Records drawn from a dataset
#####
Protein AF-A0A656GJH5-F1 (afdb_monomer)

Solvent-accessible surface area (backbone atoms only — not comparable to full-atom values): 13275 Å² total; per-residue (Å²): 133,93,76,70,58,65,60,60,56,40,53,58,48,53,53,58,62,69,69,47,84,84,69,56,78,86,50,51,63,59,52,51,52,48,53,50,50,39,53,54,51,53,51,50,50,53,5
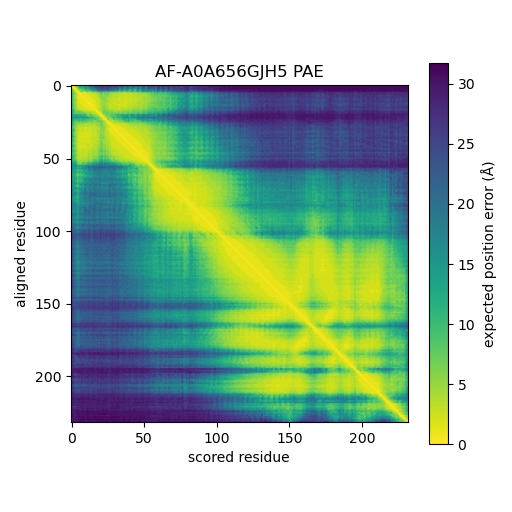2,53,49,52,49,56,76,67,54,80,77,56,65,68,60,50,50,54,50,50,54,52,49,51,51,40,49,51,51,11,60,75,70,73,51,55,57,88,46,46,66,60,52,51,52,53,53,51,54,49,51,53,53,50,54,56,46,52,57,50,49,55,51,50,53,52,50,52,53,50,50,53,51,52,49,52,54,53,27,48,55,50,49,54,55,46,55,57,48,34,56,54,51,23,54,55,31,27,57,42,31,31,73,71,76,25,80,49,34,46,47,44,60,44,74,44,68,53,90,61,91,65,92,47,100,77,40,58,42,50,80,44,55,28,34,20,70,45,73,92,53,72,73,36,50,61,93,70,60,91,46,72,28,59,49,35,40,47,53,47,26,49,46,58,65,50,42,79,79,42,92,74,91,76,85,88,84,71,61,55,67,53,83,74,74,130

Mean predicted aligned error: 14.3 Å

Secondary structure (DSSP, 8-state):
-----HHHHHHHHHHHHHT-TT--HHHHHHHHHHHHHHHHHHHHHHHHHHHHHH----HHHHHHHHHHHHHHHHHHHHHTS-GGGHHHHHHHHHHHHHHHHHHHHHHHHHHHHHHHHHHHHHHHHHHHHHHHHHHHHHHHHHHHHHHHHTT-TT-EEEEEEEEPS-SS--TT-SEEEEEEEESSTTPPPEEGGG-S-HHHHHHHHHHHHHHHHTT--------SSTTTT---

Sequence (232 aa):
SDSGNVLNALTASLHRLGSVDHSPSALSEATGLLSSAQIQVEEAVGELNRFLDHFDADPARLQQLEERLDAIYTLARKHRIQPGEVATLQQKLLDEIETLNANDESIERLEHEVQAFARHYQEKARELSDLRRNSATTLASAVEQEIHRLGMPGGRFQIDLKANASVEPSPHGLEQVELLVSANPGQPLKALAKVASGGELSRISLAIQVITAQTSRVPTLVFDEVDVGIGG

Structure (mmCIF, N/CA/C/O backbone):
data_AF-A0A656GJH5-F1
#
_entry.id   AF-A0A656GJH5-F1
#
loop_
_atom_site.group_PDB
_atom_site.id
_atom_site.type_symbol
_atom_site.label_atom_id
_atom_site.label_alt_id
_atom_site.label_comp_id
_atom_site.label_asym_id
_atom_site.label_entity_id
_atom_site.label_seq_id
_atom_site.pdbx_PDB_ins_code
_atom_site.Cartn_x
_atom_site.Cartn_y
_atom_site.Cartn_z
_atom_site.occupancy
_atom_site.B_iso_or_equiv
_atom_site.auth_seq_id
_atom_site.auth_comp_id
_atom_site.auth_asym_id
_atom_site.auth_atom_id
_atom_site.pdbx_PDB_model_num
ATOM 1 N N . SER A 1 1 ? 45.569 15.356 -61.369 1.00 38.94 1 SER A N 1
ATOM 2 C CA . SER A 1 1 ? 46.889 14.705 -61.278 1.00 38.94 1 SER A CA 1
ATOM 3 C C . SER A 1 1 ? 47.356 14.439 -62.690 1.00 38.94 1 SER A C 1
ATOM 5 O O . SER A 1 1 ? 46.997 13.428 -63.269 1.00 38.94 1 SER A O 1
ATOM 7 N N . ASP A 1 2 ? 48.042 15.411 -63.282 1.00 38.12 2 ASP A N 1
ATOM 8 C CA . ASP A 1 2 ? 48.369 15.469 -64.716 1.00 38.12 2 ASP A CA 1
ATOM 9 C C . ASP A 1 2 ? 49.640 14.658 -65.051 1.00 38.12 2 ASP A C 1
ATOM 11 O O . ASP A 1 2 ? 50.512 15.044 -65.827 1.00 38.12 2 ASP A O 1
ATOM 15 N N . SER A 1 3 ? 49.790 13.527 -64.365 1.00 42.16 3 SER A N 1
ATOM 16 C CA . SER A 1 3 ? 50.918 12.615 -64.476 1.00 42.16 3 SER A CA 1
ATOM 17 C C . SER A 1 3 ? 50.645 11.621 -65.600 1.00 42.16 3 SER A C 1
ATOM 19 O O . SER A 1 3 ? 50.042 10.579 -65.371 1.00 42.16 3 SER A O 1
ATOM 21 N N . GLY A 1 4 ? 51.081 11.986 -66.808 1.00 55.03 4 GLY A N 1
ATOM 22 C CA . GLY A 1 4 ? 51.423 11.082 -67.909 1.00 55.03 4 GLY A CA 1
ATOM 23 C C . GLY A 1 4 ? 50.358 10.057 -68.292 1.00 55.03 4 GLY A C 1
ATOM 24 O O . GLY A 1 4 ? 50.437 8.901 -67.889 1.00 55.03 4 GLY A O 1
ATOM 25 N N . ASN A 1 5 ? 49.419 10.447 -69.158 1.00 80.00 5 ASN A N 1
ATOM 26 C CA . ASN A 1 5 ? 48.599 9.473 -69.870 1.00 80.00 5 ASN A CA 1
ATOM 27 C C . ASN A 1 5 ? 49.528 8.553 -70.688 1.00 80.00 5 ASN A C 1
ATOM 29 O O . ASN A 1 5 ? 50.155 8.996 -71.654 1.00 80.00 5 ASN A O 1
ATOM 33 N N . VAL A 1 6 ? 49.628 7.286 -70.276 1.00 84.19 6 VAL A N 1
ATOM 34 C CA . VAL A 1 6 ? 50.453 6.251 -70.922 1.00 84.19 6 VAL A CA 1
ATOM 35 C C . VAL A 1 6 ? 50.122 6.151 -72.411 1.00 84.19 6 VAL A C 1
ATOM 37 O O . VAL A 1 6 ? 51.029 6.036 -73.230 1.00 84.19 6 VAL A O 1
ATOM 40 N N . LEU A 1 7 ? 48.849 6.311 -72.776 1.00 85.12 7 LEU A N 1
ATOM 41 C CA . LEU A 1 7 ? 48.387 6.328 -74.160 1.00 85.12 7 LEU A CA 1
ATOM 42 C C . LEU A 1 7 ? 48.964 7.527 -74.924 1.00 85.12 7 LEU A C 1
ATOM 44 O O . LEU A 1 7 ? 49.529 7.349 -75.995 1.00 85.12 7 LEU A O 1
ATOM 48 N N . ASN A 1 8 ? 48.955 8.731 -74.342 1.00 86.50 8 ASN A N 1
ATOM 49 C CA . ASN A 1 8 ? 49.579 9.910 -74.962 1.00 86.50 8 ASN A CA 1
ATOM 50 C C . ASN A 1 8 ? 51.097 9.731 -75.141 1.00 86.50 8 ASN A C 1
ATOM 52 O O . ASN A 1 8 ? 51.655 10.157 -76.154 1.00 86.50 8 ASN A O 1
ATOM 56 N N . ALA A 1 9 ? 51.773 9.092 -74.180 1.00 88.31 9 ALA A N 1
ATOM 57 C CA . ALA A 1 9 ? 53.200 8.788 -74.274 1.00 88.31 9 ALA A CA 1
ATOM 58 C C . ALA A 1 9 ? 53.503 7.749 -75.371 1.00 88.31 9 ALA A C 1
ATOM 60 O O . ALA A 1 9 ? 54.487 7.906 -76.100 1.00 88.31 9 ALA A O 1
ATOM 61 N N . LEU A 1 10 ? 52.646 6.734 -75.529 1.00 87.88 10 LEU A N 1
ATOM 62 C CA . LEU A 1 10 ? 52.728 5.735 -76.599 1.00 87.88 10 LEU A CA 1
ATOM 63 C C . LEU A 1 10 ? 52.481 6.377 -77.971 1.00 87.88 10 LEU A C 1
ATOM 65 O O . LEU A 1 10 ? 53.320 6.236 -78.861 1.00 87.88 10 LEU A O 1
ATOM 69 N N . THR A 1 11 ? 51.432 7.192 -78.113 1.00 87.12 11 THR A N 1
ATOM 70 C CA . THR A 1 11 ? 51.111 7.927 -79.349 1.00 87.12 11 THR A CA 1
ATOM 71 C C . THR A 1 11 ? 52.243 8.866 -79.764 1.00 87.12 11 THR A C 1
ATOM 73 O O . THR A 1 11 ? 52.673 8.866 -80.918 1.00 87.12 11 THR A O 1
ATOM 76 N N . ALA A 1 12 ? 52.798 9.635 -78.822 1.00 88.25 12 ALA A N 1
ATOM 77 C CA . ALA A 1 12 ? 53.927 10.525 -79.093 1.00 88.25 12 ALA A CA 1
ATOM 78 C C . ALA A 1 12 ? 55.223 9.769 -79.444 1.00 88.25 12 ALA A C 1
ATOM 80 O O . ALA A 1 12 ? 56.090 10.310 -80.135 1.00 88.25 12 ALA A O 1
ATOM 81 N N . SER A 1 13 ? 55.393 8.541 -78.952 1.00 87.62 13 SER A N 1
ATOM 82 C CA . SER A 1 13 ? 56.546 7.694 -79.281 1.00 87.62 13 SER A CA 1
ATOM 83 C C . SER A 1 13 ? 56.398 7.078 -80.673 1.00 87.62 13 SER A C 1
ATOM 85 O O . SER A 1 13 ? 57.336 7.147 -81.464 1.00 87.62 13 SER A O 1
ATOM 87 N N . LEU A 1 14 ? 55.205 6.588 -81.020 1.00 86.31 14 LEU A N 1
ATOM 88 C CA . LEU A 1 14 ? 54.895 6.069 -82.354 1.00 86.31 14 LEU A CA 1
ATOM 89 C C . LEU A 1 14 ? 54.984 7.154 -83.435 1.00 86.31 14 LEU A C 1
ATOM 91 O O . LEU A 1 14 ? 55.576 6.917 -84.484 1.00 86.31 14 LEU A O 1
ATOM 95 N N . HIS A 1 15 ? 54.499 8.371 -83.164 1.00 86.19 15 HIS A N 1
ATOM 96 C CA . HIS A 1 15 ? 54.627 9.499 -84.094 1.00 86.19 15 HIS A CA 1
ATOM 97 C C . HIS A 1 15 ? 56.095 9.877 -84.351 1.00 86.19 15 HIS A C 1
ATOM 99 O O . HIS A 1 15 ? 56.482 10.147 -85.486 1.00 86.19 15 HIS A O 1
ATOM 105 N N . ARG A 1 16 ? 56.939 9.877 -83.306 1.00 85.88 16 ARG A N 1
ATOM 106 C CA . ARG A 1 16 ? 58.380 10.155 -83.441 1.00 85.88 16 ARG A CA 1
ATOM 107 C C . ARG A 1 16 ? 59.106 9.080 -84.244 1.00 85.88 16 ARG A C 1
ATOM 109 O O . ARG A 1 16 ? 59.954 9.422 -85.063 1.00 85.88 16 ARG A O 1
ATOM 116 N N . LEU A 1 17 ? 58.748 7.811 -84.049 1.00 82.38 17 LEU A N 1
ATOM 117 C CA . LEU A 1 17 ? 59.282 6.698 -84.838 1.00 82.38 17 LEU A CA 1
ATOM 118 C C . LEU A 1 17 ? 58.813 6.753 -86.302 1.00 82.38 17 LEU A C 1
ATOM 120 O O . LEU A 1 17 ? 59.595 6.446 -87.193 1.00 82.38 17 LEU A O 1
ATOM 124 N N . GLY A 1 18 ? 57.583 7.211 -86.560 1.00 77.00 18 GLY A N 1
ATOM 125 C CA . GLY A 1 18 ? 57.044 7.388 -87.913 1.00 77.00 18 GLY A CA 1
ATOM 126 C C . GLY A 1 18 ? 57.648 8.559 -88.698 1.00 77.00 18 GLY A C 1
ATOM 127 O O . GLY A 1 18 ? 57.640 8.532 -89.923 1.00 77.00 18 GLY A O 1
ATOM 128 N N . SER A 1 19 ? 58.202 9.570 -88.018 1.00 78.88 19 SER A N 1
ATOM 129 C CA . SER A 1 19 ? 58.839 10.737 -88.656 1.00 78.88 19 SER A CA 1
ATOM 130 C C . SER A 1 19 ? 60.295 10.526 -89.108 1.00 78.88 19 SER A C 1
ATOM 132 O O . SER A 1 19 ? 60.925 11.470 -89.579 1.00 78.88 19 SER A O 1
ATOM 134 N N . VAL A 1 20 ? 60.856 9.321 -88.946 1.00 77.81 20 VAL A N 1
ATOM 135 C CA . VAL A 1 20 ? 62.238 9.004 -89.349 1.00 77.81 20 VAL A CA 1
ATOM 136 C C . VAL A 1 20 ? 62.266 8.508 -90.801 1.00 77.81 20 VAL A C 1
ATOM 138 O O . VAL A 1 20 ? 61.937 7.350 -91.077 1.00 77.81 20 VAL A O 1
ATOM 141 N N . ASP A 1 21 ? 62.691 9.376 -91.726 1.00 55.91 21 ASP A N 1
ATOM 142 C CA . ASP A 1 21 ? 62.915 9.023 -93.136 1.00 55.91 21 ASP A CA 1
ATOM 143 C C . ASP A 1 21 ? 64.053 7.996 -93.282 1.00 55.91 21 ASP A C 1
ATOM 145 O O . ASP A 1 21 ? 65.101 8.107 -92.644 1.00 55.91 21 ASP A O 1
ATOM 149 N N . HIS A 1 22 ? 63.836 6.981 -94.128 1.00 61.12 22 HIS A N 1
ATOM 150 C CA . HIS A 1 22 ? 64.663 5.765 -94.243 1.00 61.12 22 HIS A CA 1
ATOM 151 C C . HIS A 1 22 ? 64.760 4.940 -92.947 1.00 61.12 22 HIS A C 1
ATOM 153 O O . HIS A 1 22 ? 65.846 4.556 -92.514 1.00 61.12 22 HIS A O 1
ATOM 159 N N . SER A 1 23 ? 63.606 4.631 -92.348 1.00 62.78 23 SER A N 1
ATOM 160 C CA . SER A 1 23 ? 63.499 3.748 -91.180 1.00 62.78 23 SER A CA 1
ATOM 161 C C . SER A 1 23 ? 64.282 2.427 -91.363 1.00 62.78 23 SER A C 1
ATOM 163 O O . SER A 1 23 ? 63.950 1.634 -92.250 1.00 62.78 23 SER A O 1
ATOM 165 N N . PRO A 1 24 ? 65.309 2.153 -90.534 1.00 68.56 24 PRO A N 1
ATOM 166 C CA . PRO A 1 24 ? 66.022 0.879 -90.535 1.00 68.56 24 PRO A CA 1
ATOM 167 C C . PRO A 1 24 ? 65.070 -0.276 -90.208 1.00 68.56 24 PRO A C 1
ATOM 169 O O . PRO A 1 24 ? 64.256 -0.162 -89.291 1.00 68.56 24 PRO A O 1
ATOM 172 N N . SER A 1 25 ? 65.229 -1.430 -90.865 1.00 68.88 25 SER A N 1
ATOM 173 C CA . SER A 1 25 ? 64.475 -2.655 -90.531 1.00 68.88 25 SER A CA 1
ATOM 174 C C . SER A 1 25 ? 64.587 -3.042 -89.048 1.00 68.88 25 SER A C 1
ATOM 176 O O . SER A 1 25 ? 63.659 -3.628 -88.498 1.00 68.88 25 SER A O 1
ATOM 178 N N . ALA A 1 26 ? 65.676 -2.636 -88.386 1.00 74.31 26 ALA A N 1
ATOM 179 C CA . ALA A 1 26 ? 65.928 -2.833 -86.961 1.00 74.31 26 ALA A CA 1
ATOM 180 C C . ALA A 1 26 ? 64.918 -2.140 -86.020 1.00 74.31 26 ALA A C 1
ATOM 182 O O . ALA A 1 26 ? 64.801 -2.551 -84.870 1.00 74.31 26 ALA A O 1
ATOM 183 N N . LEU A 1 27 ? 64.190 -1.105 -86.467 1.00 78.25 27 LEU A N 1
ATOM 184 C CA . LEU A 1 27 ? 63.196 -0.401 -85.636 1.00 78.25 27 LEU A CA 1
ATOM 185 C C . LEU A 1 27 ? 61.762 -0.926 -85.817 1.00 78.25 27 LEU A C 1
ATOM 187 O O . LEU A 1 27 ? 60.894 -0.615 -85.005 1.00 78.25 27 LEU A O 1
ATOM 191 N N . SER A 1 28 ? 61.513 -1.741 -86.848 1.00 80.44 28 SER A N 1
ATOM 192 C CA . SER A 1 28 ? 60.175 -2.247 -87.190 1.00 80.44 28 SER A CA 1
ATOM 193 C C . SER A 1 28 ? 59.544 -3.064 -86.056 1.00 80.44 28 SER A C 1
ATOM 195 O O . SER A 1 28 ? 58.384 -2.853 -85.702 1.00 80.44 28 SER A O 1
ATOM 197 N N . GLU A 1 29 ? 60.327 -3.944 -85.424 1.00 83.94 29 GLU A N 1
ATOM 198 C CA . GLU A 1 29 ? 59.855 -4.780 -84.313 1.00 83.94 29 GLU A CA 1
ATOM 199 C C . GLU A 1 29 ? 59.461 -3.938 -83.092 1.00 83.94 29 GLU A C 1
ATOM 201 O O . GLU A 1 29 ? 58.391 -4.138 -82.516 1.00 83.94 29 GLU A O 1
ATOM 206 N N . ALA A 1 30 ? 60.279 -2.945 -82.730 1.00 84.56 30 ALA A N 1
ATOM 207 C CA . ALA A 1 30 ? 59.992 -2.046 -81.614 1.00 84.56 30 ALA A CA 1
ATOM 208 C C . ALA A 1 30 ? 58.739 -1.189 -81.872 1.00 84.56 30 ALA A C 1
ATOM 210 O O . ALA A 1 30 ? 57.909 -1.034 -80.974 1.00 84.56 30 ALA A O 1
ATOM 211 N N . THR A 1 31 ? 58.554 -0.684 -83.098 1.00 86.38 31 THR A N 1
ATOM 212 C CA . THR A 1 31 ? 57.336 0.046 -83.492 1.00 86.38 31 THR A CA 1
ATOM 213 C C . THR A 1 31 ? 56.097 -0.854 -83.428 1.00 86.38 31 THR A C 1
ATOM 215 O O . THR A 1 31 ? 55.061 -0.425 -82.921 1.00 86.38 31 THR A O 1
ATOM 218 N N . GLY A 1 32 ? 56.196 -2.116 -83.865 1.00 86.38 32 GLY A N 1
ATOM 219 C CA . GLY A 1 32 ? 55.106 -3.095 -83.763 1.00 86.38 32 GLY A CA 1
ATOM 220 C C . GLY A 1 32 ? 54.714 -3.418 -82.316 1.00 86.38 32 GLY A C 1
ATOM 221 O O . GLY A 1 32 ? 53.525 -3.462 -81.990 1.00 86.38 32 GLY A O 1
ATOM 222 N N . LEU A 1 33 ? 55.699 -3.574 -81.424 1.00 89.56 33 LEU A N 1
ATOM 223 C CA . LEU A 1 33 ? 55.461 -3.784 -79.992 1.00 89.56 33 LEU A CA 1
ATOM 224 C C . LEU A 1 33 ? 54.812 -2.560 -79.329 1.00 89.56 33 LEU A C 1
ATOM 226 O O . LEU A 1 33 ? 53.874 -2.721 -78.551 1.00 89.56 33 LEU A O 1
ATOM 230 N N . LEU A 1 34 ? 55.255 -1.342 -79.661 1.00 88.44 34 LEU A N 1
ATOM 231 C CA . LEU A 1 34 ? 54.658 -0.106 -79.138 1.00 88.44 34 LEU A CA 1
#####
→ Task directions: From the line that contains "ATOM 230 N N" to the last line of the data, write out each line exactly and add nothing.

→ Exercise output:
ATOM 230 N N . LEU A 1 34 ? 55.255 -1.342 -79.661 1.00 88.44 34 LEU A N 1
ATOM 231 C CA . LEU A 1 34 ? 54.658 -0.106 -79.138 1.00 88.44 34 LEU A CA 1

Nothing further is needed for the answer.